### [Data records]
>>>

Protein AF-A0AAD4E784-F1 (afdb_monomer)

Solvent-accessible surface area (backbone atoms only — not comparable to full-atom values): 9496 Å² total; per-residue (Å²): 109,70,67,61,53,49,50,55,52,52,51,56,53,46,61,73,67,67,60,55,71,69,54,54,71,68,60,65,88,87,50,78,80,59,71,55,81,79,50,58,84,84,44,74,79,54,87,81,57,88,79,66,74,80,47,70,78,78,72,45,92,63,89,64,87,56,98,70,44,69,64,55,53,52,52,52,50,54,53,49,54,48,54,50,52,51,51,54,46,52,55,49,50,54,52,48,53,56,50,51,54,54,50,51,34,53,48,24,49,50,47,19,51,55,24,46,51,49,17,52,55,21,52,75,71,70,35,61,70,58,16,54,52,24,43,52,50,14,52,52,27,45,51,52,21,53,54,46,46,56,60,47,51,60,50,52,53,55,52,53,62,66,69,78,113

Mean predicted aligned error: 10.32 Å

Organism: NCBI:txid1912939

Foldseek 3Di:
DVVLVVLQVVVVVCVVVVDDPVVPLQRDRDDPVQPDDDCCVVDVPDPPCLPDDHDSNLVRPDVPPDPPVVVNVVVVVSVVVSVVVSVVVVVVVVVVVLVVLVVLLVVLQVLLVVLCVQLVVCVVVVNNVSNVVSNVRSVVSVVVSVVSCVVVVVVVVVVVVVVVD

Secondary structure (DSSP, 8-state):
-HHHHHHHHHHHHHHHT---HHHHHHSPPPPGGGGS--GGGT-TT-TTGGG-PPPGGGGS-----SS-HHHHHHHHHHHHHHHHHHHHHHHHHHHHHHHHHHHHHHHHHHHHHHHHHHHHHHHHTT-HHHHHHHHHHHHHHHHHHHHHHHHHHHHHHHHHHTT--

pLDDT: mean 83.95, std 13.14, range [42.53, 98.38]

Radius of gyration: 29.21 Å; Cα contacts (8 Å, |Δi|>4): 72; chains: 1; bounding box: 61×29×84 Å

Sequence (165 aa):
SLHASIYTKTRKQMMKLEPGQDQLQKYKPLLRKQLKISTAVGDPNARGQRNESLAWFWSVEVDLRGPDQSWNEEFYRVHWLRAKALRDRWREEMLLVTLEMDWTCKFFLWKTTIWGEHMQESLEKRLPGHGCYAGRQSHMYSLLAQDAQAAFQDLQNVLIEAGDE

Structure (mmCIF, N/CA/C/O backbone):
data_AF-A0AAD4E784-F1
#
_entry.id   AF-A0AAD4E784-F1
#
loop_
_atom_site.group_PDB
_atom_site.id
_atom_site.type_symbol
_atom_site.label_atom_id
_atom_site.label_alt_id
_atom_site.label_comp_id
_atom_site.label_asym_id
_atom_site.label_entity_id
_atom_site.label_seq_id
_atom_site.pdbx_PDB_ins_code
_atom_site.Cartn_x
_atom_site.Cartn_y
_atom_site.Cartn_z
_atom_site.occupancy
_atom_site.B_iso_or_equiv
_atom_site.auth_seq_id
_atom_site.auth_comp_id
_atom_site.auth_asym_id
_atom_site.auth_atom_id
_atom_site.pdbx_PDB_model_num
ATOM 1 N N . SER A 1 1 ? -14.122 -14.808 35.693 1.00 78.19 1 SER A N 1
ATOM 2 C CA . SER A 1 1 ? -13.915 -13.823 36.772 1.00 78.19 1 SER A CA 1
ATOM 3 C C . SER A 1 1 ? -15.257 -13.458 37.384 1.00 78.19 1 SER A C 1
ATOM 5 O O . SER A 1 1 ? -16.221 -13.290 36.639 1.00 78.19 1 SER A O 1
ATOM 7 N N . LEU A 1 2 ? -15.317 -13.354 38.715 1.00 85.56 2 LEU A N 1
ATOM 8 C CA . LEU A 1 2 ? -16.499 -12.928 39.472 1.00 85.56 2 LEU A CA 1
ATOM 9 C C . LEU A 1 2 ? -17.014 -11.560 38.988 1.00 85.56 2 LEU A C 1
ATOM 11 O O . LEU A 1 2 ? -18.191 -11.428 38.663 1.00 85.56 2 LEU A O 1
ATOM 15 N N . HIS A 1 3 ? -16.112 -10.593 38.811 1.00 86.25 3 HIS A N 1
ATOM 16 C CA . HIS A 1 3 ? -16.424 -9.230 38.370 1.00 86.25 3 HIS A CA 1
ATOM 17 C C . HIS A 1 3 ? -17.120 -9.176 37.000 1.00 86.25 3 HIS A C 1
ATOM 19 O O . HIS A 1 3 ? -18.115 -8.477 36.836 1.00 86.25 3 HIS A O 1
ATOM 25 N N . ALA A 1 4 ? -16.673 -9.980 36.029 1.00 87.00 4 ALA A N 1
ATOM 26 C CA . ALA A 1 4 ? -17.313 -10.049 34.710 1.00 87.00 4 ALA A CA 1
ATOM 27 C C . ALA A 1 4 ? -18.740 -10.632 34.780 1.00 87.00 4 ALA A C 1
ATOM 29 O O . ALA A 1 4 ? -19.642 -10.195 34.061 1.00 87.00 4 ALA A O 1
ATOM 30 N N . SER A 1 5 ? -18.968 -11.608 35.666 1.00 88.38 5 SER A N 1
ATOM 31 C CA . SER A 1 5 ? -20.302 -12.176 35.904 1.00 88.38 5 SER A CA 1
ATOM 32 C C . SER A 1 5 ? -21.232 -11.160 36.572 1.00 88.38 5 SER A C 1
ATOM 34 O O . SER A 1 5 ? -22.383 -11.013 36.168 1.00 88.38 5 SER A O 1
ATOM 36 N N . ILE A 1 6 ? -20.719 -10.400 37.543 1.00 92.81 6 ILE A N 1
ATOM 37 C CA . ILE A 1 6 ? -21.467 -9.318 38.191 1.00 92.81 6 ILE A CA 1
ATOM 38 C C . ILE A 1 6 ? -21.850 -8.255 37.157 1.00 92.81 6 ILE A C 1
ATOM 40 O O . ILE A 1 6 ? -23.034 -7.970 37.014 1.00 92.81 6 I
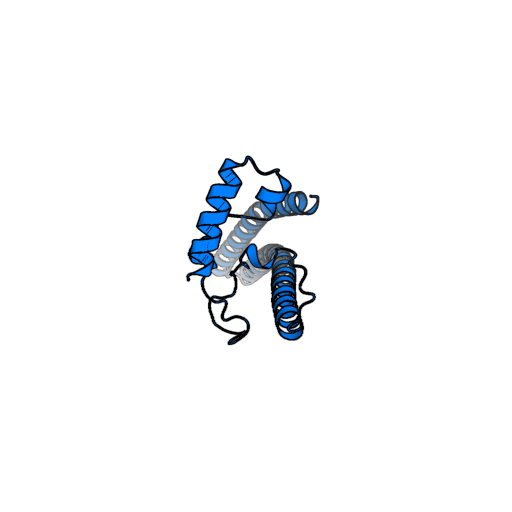LE A O 1
ATOM 44 N N . TYR A 1 7 ? -20.893 -7.760 36.367 1.00 91.44 7 TYR A N 1
ATOM 45 C CA . TYR A 1 7 ? -21.154 -6.759 35.327 1.00 91.44 7 TYR A CA 1
ATOM 46 C C . TYR A 1 7 ? -22.207 -7.220 34.310 1.00 91.44 7 TYR A C 1
ATOM 48 O O . TYR A 1 7 ? -23.122 -6.485 33.950 1.00 91.44 7 TYR A O 1
ATOM 56 N N . THR A 1 8 ? -22.110 -8.462 33.831 1.00 91.31 8 THR A N 1
ATOM 57 C CA . THR A 1 8 ? -23.081 -8.980 32.854 1.00 91.31 8 THR A CA 1
ATOM 58 C C . THR A 1 8 ? -24.483 -9.110 33.448 1.00 91.31 8 THR A C 1
ATOM 60 O O . THR A 1 8 ? -25.461 -8.834 32.752 1.00 91.31 8 THR A O 1
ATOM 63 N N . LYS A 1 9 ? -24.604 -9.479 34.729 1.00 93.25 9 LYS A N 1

<<<

### [WHAT YOU SHOULD DO]
All lines above from the one containing "Organism: NCBI:txid1912939" to the one containing "pLDDT: mean 83.95, std" must be repeated exactly, both lines included, and no others.

### [SOLUTION FOR THIS PROBLEM]
Organism: NCBI:txid1912939

Foldseek 3Di:
DVVLVVLQVVVVVCVVVVDDPVVPLQRDRDDPVQPDDDCCVVDVPDPPCLPDDHDSNLVRPDVPPDPPVVVNVVVVVSVVVSVVVSVVVVVVVVVVVLVVLVVLLVVLQVLLVVLCVQLVVCVVVVNNVSNVVSNVRSVVSVVVSVVSCVVVVVVVVVVVVVVVD

Secondary structure (DSSP, 8-state):
-HHHHHHHHHHHHHHHT---HHHHHHSPPPPGGGGS--GGGT-TT-TTGGG-PPPGGGGS-----SS-HHHHHHHHHHHHHHHHHHHHHHHHHHHHHHHHHHHHHHHHHHHHHHHHHHHHHHHHTT-HHHHHHHHHHHHHHHHHHHHHHHHHHHHHHHHHHTT--

pLDDT: mean 83.95, std 13.14, range [42.53, 98.38]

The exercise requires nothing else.